Ngopini – Mangan Sego Sadukan.
Dengan cinta serta sedikit keras kepala seorang aktivis kepalkan tangan kirinya, berteriak keras suarakan pembelaan untuk yang tertindas. Sambil duduk jengkeng di warungnya Mak Yah dekat kampusnya, seorang aktivis mangan ‘sego sadukan’ setelah itu minum segelas kopi yang bibir gelasnya geripis, yakinkan diri mendapatkan kehidupan yang gemilang di masa depan. Imajinasi itu ia pelihara kuat-kuat sambil tak lupa menyedot sebatang rokoknya dalam-dalam, perlahan kepulan asap rokok itu menggumpal di wajahnya! Kemudian aktivis itu yakinkan diri melangkah dengan gagah ke kampusnya untuk pimpin demo!
Kini puluhan purnama berlalu. Aktivis kampus itu telah duduk di singgasana yang telah lama di idam- idamkan nya. Mau tidur, serta makan yang enak, kini jemarinya tinggal tunjuk saja. Karena uang di dompetnya tidak ada serinya!
Posisi mentereng lengkap dengan salary besar sudah berada digenggaman tangan. Kuatnya ihtiar mengantarkan pada perubahan nasib yang signifikan. Ia kini terbiasa kongkow di cafe mewah serta hotel berbintang buat ngopi serta ngeteh.
Karena Allah tidak tidur, siapa yang mau berjuang, ia akan mendapatkannya. Hukum alam berlaku dengan presisi! Namun kini tubuhnya selalu protes setiap harinya, karena terlalu banyak tidur, makan enak, kurang gerak. Oh dunia!
Waktu adalah uang, kini jadi rumus hidup sang mantan aktivis itu. Sekali ngisi materi serta workshop seminar, sudah pasti pundi-pundi uang siap diterima, tersimpan rapi di dalam amplop warna putih kadang coklat. Dahulunya hanya bisa bermimpi saja, kasihan! Cerita sang aktivis itu pada suatu senja kepada penulis!
Kini mantan aktivis itu sudah bisa ngoceh ke sana dan kemari, untuk ajari para koleganya yang hidupnya keblangsak! Kata magisnya berbunyi begini “Tidak mau belajar dengan tekun serta menahan lelah untuk terus belajar. Jangan salahkan takdir bila sego sadukan masih setia menemanimu”. Oalah urip-urip, cerita lucunya tiada habisnya!

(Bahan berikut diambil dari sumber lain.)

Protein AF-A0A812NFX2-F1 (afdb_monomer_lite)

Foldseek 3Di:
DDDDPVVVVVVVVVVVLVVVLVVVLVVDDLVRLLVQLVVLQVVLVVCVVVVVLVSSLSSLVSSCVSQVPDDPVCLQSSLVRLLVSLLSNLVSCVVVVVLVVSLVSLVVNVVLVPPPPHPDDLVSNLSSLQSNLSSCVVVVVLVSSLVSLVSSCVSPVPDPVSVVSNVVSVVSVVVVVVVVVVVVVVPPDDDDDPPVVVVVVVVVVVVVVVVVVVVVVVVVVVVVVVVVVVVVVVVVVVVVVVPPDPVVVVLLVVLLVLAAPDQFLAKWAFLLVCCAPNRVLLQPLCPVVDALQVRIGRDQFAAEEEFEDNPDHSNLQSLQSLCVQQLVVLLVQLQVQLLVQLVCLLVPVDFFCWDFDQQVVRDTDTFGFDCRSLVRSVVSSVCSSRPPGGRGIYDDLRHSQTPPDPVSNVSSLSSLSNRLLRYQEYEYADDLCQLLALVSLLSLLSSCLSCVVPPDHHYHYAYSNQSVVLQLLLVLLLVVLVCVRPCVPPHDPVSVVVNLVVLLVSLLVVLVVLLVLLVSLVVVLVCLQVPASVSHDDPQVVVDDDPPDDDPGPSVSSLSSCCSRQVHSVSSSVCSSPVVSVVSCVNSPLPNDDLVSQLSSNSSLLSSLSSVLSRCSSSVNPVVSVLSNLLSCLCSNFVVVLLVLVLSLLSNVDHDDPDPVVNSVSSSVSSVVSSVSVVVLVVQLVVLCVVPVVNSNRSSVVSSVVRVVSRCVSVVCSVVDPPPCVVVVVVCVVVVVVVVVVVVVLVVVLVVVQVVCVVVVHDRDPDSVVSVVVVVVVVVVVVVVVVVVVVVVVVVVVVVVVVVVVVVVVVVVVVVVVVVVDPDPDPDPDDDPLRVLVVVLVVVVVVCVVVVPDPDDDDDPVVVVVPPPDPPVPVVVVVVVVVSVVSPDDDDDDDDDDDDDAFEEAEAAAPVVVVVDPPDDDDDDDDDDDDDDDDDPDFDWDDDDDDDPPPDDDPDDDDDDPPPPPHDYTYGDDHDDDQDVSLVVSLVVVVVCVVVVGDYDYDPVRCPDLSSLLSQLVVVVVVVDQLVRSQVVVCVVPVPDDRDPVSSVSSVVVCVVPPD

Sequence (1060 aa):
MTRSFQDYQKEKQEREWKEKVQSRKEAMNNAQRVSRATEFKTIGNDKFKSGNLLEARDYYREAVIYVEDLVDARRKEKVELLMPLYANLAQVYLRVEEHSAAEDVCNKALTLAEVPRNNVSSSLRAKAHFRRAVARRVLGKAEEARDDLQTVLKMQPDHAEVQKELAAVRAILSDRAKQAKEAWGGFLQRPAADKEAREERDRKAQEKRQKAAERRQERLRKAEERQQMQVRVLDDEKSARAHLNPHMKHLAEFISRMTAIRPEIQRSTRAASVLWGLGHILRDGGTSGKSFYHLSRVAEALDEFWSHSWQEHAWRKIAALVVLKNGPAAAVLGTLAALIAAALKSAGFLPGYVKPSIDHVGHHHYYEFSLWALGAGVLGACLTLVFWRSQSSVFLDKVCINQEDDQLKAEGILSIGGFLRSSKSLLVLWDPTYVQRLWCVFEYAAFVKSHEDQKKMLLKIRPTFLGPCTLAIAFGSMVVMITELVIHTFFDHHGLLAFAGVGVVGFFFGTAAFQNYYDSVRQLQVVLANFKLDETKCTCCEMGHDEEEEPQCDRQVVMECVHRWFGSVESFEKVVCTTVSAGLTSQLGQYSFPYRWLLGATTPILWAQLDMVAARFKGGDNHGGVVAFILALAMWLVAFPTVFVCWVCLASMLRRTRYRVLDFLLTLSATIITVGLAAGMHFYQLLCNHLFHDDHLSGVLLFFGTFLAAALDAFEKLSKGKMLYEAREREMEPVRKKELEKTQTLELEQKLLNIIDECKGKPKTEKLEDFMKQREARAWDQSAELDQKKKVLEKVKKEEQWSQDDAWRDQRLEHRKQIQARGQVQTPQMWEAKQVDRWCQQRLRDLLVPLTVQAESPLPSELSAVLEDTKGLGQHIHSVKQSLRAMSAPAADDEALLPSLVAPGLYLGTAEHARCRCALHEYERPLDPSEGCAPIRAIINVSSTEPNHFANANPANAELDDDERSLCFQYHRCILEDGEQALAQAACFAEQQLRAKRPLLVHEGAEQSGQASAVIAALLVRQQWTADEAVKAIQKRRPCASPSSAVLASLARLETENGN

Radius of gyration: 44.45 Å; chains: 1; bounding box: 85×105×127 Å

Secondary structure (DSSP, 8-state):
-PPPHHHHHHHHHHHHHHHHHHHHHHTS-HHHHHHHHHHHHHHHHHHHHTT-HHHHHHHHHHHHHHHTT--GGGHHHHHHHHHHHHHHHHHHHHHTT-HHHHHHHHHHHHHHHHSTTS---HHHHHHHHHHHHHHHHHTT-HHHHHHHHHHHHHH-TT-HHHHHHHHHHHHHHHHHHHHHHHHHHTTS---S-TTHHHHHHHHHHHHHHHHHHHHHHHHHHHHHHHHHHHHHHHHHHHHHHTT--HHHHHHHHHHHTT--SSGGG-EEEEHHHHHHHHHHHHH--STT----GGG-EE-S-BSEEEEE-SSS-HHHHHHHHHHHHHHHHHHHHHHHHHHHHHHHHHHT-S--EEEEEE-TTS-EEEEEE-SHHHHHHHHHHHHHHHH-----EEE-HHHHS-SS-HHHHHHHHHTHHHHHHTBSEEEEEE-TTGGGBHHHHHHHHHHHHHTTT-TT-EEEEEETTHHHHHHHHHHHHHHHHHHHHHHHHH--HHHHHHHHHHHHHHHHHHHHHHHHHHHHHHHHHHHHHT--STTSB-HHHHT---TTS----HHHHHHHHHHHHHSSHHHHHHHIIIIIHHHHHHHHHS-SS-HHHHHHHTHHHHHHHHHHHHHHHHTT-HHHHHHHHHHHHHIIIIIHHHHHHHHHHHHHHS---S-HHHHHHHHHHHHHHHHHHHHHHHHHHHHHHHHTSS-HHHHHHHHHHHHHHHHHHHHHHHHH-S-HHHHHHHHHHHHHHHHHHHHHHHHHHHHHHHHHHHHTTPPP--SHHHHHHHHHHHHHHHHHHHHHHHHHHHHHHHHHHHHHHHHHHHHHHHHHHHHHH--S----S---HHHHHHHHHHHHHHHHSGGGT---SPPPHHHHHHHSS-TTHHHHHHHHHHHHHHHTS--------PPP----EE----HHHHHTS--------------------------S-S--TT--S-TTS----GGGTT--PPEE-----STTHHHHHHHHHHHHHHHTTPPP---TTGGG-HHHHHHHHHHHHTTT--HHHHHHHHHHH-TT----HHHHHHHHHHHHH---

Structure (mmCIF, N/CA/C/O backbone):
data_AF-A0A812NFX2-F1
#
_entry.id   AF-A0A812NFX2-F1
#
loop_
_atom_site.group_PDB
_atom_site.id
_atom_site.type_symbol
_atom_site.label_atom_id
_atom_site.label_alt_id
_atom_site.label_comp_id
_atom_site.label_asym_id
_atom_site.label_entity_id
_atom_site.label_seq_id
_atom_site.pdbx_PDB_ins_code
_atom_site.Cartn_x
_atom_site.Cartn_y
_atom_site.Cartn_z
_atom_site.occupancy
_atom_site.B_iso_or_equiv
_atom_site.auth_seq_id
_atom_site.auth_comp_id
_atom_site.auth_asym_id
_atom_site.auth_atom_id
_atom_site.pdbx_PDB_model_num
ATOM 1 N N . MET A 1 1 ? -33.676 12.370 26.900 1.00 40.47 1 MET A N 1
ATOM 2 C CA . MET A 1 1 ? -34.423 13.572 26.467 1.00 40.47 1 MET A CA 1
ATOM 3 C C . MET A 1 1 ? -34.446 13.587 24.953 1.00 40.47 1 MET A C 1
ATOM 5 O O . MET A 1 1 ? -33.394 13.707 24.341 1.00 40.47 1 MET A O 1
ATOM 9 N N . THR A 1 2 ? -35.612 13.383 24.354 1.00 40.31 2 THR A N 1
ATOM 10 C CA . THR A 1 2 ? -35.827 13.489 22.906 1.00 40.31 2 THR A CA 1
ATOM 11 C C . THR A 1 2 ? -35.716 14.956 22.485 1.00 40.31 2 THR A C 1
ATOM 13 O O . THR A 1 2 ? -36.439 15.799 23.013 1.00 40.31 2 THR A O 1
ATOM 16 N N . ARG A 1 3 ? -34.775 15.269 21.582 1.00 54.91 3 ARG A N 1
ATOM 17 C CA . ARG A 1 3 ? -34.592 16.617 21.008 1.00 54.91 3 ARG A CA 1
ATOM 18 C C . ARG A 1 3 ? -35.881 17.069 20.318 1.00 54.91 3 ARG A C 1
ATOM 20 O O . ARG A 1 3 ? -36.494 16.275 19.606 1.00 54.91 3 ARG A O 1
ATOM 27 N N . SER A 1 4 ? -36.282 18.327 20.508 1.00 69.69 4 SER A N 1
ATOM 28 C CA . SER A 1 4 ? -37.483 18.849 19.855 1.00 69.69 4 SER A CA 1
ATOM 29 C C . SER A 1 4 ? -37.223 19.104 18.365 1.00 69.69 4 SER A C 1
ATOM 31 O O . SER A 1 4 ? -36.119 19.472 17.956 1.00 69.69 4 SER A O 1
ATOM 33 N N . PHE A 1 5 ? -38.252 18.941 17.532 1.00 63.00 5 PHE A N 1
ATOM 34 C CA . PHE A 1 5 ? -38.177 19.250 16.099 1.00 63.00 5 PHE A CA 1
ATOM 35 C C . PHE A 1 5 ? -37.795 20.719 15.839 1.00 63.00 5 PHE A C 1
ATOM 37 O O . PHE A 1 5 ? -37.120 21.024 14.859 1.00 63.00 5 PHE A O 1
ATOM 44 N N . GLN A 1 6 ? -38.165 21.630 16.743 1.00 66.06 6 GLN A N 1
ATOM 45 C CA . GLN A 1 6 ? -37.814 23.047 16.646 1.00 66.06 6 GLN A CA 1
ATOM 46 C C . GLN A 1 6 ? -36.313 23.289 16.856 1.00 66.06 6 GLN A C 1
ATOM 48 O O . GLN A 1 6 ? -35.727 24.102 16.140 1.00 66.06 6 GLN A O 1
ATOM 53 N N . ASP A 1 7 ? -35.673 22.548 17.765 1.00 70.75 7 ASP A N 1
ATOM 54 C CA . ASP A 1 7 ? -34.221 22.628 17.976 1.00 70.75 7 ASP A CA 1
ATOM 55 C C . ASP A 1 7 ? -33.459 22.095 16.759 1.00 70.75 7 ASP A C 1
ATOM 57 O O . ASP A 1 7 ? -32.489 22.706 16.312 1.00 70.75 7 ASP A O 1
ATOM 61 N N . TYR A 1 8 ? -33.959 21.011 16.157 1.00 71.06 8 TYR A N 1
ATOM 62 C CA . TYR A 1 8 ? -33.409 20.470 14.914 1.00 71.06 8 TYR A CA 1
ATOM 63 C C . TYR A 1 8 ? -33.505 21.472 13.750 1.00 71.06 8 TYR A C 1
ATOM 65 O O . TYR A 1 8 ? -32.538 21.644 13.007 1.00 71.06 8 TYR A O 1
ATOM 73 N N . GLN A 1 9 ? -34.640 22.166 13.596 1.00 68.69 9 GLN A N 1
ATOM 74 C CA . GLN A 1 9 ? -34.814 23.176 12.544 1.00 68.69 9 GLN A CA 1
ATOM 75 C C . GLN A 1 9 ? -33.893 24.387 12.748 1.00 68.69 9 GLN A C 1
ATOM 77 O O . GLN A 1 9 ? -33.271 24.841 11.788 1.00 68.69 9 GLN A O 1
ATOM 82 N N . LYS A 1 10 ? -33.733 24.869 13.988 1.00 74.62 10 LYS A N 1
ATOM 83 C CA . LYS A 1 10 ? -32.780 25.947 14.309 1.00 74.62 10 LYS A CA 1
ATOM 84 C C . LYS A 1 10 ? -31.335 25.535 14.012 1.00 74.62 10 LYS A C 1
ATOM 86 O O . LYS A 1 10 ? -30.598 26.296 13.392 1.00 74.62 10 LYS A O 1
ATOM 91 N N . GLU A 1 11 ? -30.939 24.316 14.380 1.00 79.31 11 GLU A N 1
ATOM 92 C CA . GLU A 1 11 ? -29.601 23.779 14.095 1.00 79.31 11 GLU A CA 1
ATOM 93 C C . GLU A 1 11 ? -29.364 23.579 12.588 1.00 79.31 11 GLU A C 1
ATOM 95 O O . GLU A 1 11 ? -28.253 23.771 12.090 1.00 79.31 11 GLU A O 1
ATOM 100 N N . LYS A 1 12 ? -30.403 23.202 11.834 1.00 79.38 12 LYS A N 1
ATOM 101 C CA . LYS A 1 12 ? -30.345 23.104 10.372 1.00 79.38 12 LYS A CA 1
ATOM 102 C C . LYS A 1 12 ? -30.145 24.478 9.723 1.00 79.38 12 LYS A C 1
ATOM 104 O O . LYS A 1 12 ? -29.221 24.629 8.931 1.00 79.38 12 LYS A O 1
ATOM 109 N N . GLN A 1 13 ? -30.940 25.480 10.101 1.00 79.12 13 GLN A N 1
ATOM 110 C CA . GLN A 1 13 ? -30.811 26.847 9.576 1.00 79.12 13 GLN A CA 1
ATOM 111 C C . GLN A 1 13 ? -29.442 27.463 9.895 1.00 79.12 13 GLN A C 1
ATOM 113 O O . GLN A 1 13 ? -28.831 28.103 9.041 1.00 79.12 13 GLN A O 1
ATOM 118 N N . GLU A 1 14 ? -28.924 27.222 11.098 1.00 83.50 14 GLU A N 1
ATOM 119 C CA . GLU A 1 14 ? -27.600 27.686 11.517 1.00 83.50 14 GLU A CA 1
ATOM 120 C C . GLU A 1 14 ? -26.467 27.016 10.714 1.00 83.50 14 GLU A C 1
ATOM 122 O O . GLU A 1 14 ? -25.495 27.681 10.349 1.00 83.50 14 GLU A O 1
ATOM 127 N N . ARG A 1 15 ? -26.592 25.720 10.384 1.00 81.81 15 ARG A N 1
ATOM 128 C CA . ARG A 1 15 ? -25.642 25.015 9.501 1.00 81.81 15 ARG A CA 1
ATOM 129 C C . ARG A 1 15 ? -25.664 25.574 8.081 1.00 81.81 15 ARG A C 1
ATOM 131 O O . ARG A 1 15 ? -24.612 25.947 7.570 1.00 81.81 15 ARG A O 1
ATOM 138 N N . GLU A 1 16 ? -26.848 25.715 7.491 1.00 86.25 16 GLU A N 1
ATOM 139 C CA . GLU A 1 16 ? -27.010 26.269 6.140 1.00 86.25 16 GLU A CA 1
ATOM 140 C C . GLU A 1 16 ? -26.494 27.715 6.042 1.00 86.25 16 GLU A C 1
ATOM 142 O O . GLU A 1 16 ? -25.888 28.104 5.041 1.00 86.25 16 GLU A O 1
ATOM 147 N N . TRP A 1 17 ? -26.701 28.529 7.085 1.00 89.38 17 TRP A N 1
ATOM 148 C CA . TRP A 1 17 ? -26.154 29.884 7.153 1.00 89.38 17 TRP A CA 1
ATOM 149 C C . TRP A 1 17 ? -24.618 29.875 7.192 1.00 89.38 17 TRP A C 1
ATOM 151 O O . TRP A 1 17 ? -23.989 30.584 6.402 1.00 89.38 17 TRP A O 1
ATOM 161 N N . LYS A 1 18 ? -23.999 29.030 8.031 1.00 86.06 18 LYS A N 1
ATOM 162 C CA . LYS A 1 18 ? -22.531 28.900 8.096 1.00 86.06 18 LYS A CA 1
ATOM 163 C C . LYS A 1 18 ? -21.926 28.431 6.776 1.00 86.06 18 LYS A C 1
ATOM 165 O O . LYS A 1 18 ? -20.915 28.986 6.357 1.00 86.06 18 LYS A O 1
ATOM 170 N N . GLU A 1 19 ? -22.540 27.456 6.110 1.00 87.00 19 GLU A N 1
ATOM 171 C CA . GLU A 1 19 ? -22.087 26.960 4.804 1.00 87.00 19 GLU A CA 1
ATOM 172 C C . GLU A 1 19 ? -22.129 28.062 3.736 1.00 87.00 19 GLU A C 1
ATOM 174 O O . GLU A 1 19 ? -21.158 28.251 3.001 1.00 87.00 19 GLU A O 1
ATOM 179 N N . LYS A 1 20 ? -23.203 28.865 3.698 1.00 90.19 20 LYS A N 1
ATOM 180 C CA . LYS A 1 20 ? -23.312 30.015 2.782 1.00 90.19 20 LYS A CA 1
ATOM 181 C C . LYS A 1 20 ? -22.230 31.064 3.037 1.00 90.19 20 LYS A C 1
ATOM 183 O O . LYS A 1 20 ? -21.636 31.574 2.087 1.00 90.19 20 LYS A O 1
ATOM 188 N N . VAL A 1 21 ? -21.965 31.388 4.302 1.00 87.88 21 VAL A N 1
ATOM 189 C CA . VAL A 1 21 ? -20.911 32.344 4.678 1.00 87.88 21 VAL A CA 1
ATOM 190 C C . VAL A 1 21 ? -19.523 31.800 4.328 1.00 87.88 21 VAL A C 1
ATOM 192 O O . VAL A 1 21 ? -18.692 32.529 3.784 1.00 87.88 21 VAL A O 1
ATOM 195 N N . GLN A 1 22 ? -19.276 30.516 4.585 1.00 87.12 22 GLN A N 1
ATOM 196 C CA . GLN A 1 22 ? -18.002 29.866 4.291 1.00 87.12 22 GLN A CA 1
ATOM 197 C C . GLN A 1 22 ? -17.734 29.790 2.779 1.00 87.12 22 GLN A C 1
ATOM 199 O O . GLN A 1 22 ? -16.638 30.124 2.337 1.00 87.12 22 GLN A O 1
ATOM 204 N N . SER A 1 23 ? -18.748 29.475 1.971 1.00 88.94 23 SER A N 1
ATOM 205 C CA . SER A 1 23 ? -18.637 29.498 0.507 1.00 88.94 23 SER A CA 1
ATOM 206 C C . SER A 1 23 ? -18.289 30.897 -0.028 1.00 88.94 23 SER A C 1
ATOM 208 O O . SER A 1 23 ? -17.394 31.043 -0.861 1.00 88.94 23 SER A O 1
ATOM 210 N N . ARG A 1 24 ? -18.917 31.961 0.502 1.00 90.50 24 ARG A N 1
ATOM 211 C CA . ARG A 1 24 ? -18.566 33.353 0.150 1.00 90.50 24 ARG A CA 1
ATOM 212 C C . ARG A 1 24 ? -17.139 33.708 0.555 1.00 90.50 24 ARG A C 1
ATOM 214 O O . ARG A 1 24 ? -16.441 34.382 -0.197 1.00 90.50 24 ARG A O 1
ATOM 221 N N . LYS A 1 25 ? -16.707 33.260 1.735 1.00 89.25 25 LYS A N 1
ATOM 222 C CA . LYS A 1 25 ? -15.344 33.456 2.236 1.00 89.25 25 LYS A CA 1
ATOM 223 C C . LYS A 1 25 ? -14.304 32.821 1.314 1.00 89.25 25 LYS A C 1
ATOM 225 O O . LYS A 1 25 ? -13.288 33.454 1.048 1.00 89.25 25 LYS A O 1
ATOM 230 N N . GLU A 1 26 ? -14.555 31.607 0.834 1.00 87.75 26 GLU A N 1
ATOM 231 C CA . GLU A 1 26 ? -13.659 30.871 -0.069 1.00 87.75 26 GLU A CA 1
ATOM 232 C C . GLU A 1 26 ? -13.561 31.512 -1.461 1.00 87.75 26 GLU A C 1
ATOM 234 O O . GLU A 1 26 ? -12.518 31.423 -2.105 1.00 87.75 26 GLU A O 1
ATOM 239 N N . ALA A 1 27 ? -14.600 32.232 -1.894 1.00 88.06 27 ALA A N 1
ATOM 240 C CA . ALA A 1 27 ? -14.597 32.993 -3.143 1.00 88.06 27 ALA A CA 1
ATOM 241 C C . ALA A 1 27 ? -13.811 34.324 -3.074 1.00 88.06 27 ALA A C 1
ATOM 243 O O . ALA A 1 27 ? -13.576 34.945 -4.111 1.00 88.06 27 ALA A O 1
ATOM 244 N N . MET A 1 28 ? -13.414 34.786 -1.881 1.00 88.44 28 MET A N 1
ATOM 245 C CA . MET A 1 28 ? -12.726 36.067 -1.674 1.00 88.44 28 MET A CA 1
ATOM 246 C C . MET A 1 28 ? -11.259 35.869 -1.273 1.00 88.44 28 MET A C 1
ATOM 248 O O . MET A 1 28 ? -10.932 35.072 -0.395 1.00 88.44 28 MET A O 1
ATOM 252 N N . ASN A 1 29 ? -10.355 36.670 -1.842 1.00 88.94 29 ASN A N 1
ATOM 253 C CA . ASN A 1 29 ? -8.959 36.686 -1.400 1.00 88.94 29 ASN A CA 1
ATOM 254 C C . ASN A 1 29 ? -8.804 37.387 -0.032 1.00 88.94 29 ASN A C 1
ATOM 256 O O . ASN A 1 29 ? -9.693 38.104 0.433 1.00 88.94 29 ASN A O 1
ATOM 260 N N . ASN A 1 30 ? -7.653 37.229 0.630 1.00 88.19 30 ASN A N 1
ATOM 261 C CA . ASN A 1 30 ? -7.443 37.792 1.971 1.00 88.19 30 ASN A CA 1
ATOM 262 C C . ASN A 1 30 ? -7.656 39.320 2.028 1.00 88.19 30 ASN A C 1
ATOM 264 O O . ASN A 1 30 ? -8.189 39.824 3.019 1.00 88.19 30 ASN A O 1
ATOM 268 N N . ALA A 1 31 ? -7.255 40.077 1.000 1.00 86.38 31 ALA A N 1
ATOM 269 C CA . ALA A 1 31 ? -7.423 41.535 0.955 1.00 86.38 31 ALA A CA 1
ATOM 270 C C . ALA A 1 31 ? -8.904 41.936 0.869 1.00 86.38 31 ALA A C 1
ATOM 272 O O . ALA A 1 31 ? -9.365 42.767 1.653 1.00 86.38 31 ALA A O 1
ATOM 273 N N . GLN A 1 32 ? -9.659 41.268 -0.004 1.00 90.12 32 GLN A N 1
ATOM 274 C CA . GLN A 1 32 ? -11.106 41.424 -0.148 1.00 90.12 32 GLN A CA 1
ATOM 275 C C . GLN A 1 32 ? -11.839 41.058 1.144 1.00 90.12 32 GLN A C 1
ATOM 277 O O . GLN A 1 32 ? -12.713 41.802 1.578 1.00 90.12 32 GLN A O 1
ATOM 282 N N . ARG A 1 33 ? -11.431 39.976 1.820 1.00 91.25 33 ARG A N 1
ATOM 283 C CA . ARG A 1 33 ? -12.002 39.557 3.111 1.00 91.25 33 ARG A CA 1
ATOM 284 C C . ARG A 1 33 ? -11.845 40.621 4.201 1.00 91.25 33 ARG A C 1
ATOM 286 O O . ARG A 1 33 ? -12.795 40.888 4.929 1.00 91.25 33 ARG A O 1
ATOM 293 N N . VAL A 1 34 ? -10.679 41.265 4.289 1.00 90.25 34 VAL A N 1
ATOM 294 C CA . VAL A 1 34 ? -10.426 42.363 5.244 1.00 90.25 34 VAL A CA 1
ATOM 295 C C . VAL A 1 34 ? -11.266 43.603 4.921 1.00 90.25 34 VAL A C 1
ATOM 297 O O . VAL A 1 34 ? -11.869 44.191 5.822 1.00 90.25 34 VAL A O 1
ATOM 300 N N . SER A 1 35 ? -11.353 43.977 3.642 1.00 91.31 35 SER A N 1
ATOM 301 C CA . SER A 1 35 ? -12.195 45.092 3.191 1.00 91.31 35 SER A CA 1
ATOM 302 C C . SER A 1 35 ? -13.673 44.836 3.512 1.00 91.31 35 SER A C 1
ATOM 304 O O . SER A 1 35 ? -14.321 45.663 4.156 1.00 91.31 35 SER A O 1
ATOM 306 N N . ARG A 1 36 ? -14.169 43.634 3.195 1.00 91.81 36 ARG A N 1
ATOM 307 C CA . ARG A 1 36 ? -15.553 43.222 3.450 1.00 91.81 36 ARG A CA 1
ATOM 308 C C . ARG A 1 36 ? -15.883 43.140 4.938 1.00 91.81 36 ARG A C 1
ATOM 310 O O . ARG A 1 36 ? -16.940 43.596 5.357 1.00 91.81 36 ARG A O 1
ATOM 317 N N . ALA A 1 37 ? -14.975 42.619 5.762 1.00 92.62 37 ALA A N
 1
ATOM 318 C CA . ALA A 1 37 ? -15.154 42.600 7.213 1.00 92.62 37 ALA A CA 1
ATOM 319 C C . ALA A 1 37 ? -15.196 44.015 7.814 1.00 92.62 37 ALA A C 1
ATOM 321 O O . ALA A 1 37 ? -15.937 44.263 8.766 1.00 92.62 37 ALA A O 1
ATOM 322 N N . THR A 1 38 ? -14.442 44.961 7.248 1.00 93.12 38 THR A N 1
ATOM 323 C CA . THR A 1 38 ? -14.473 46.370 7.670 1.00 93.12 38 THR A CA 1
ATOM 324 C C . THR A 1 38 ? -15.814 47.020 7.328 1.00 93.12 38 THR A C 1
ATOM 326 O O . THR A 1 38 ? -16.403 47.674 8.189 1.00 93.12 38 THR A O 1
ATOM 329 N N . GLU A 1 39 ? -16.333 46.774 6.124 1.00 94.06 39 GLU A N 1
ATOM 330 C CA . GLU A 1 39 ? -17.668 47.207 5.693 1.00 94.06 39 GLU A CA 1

“Lambemu nek muni apik men saiki,” ucapku spontan menjawabnya, sambil kita berdua tertawa terpingkal-pingkal, di markas besar saya @Taman Bungkul Surabaya.
Kasihan sego sadukan jadi yang dipersalahkan. Bukanya para pesohor yang berasal dari aktivis kampus di negeri ini, dahulu, saban pagi, siang, sore, dan malam hari selalu berebutan guna mendapatkan sego sadukan tersebut! Sekarang saja mantan aktivis itu radak pongah lupakan sejarah! Menuduh sego sadukan jadi obyek indikator kegagalan.
“Cuk, gak eling ta, mbiyen awakmu iku, uripe soko sego sadukan?”
Lalu kita berdua kembali terbahak bersama! Ojo ngekek ae awakmu iku.
Ternyata sego sadukan tetaplah nikmat dimakan sepanjang jaman. Pagi ini penulis kembali mengingat kejadian puluhan tahun silam, dengan sarapan sego sadukan, sambil menunggu datangnya orderan! Sego sadukan sangat layak untuk diingat bagi seluruh aktivis kampus di negeri tercinta ini. Agar mantan aktivis itu selalu ingat tentang sesuatu yang dahulu ia ingin perjuangkan kala jadi aktivis kampus! Meski kini telah berubah jadi seorang bohir tidak kurang kertas juga beras. Penulis berharapan besar, pikiran dan visi besar itu tidak sirna dari batok kepalanya!
Sederhana saja, tetaplah ingat bahwa Anda pernah diselamatkan, serta dibesarkan oleh nikmatnya sego sadukan!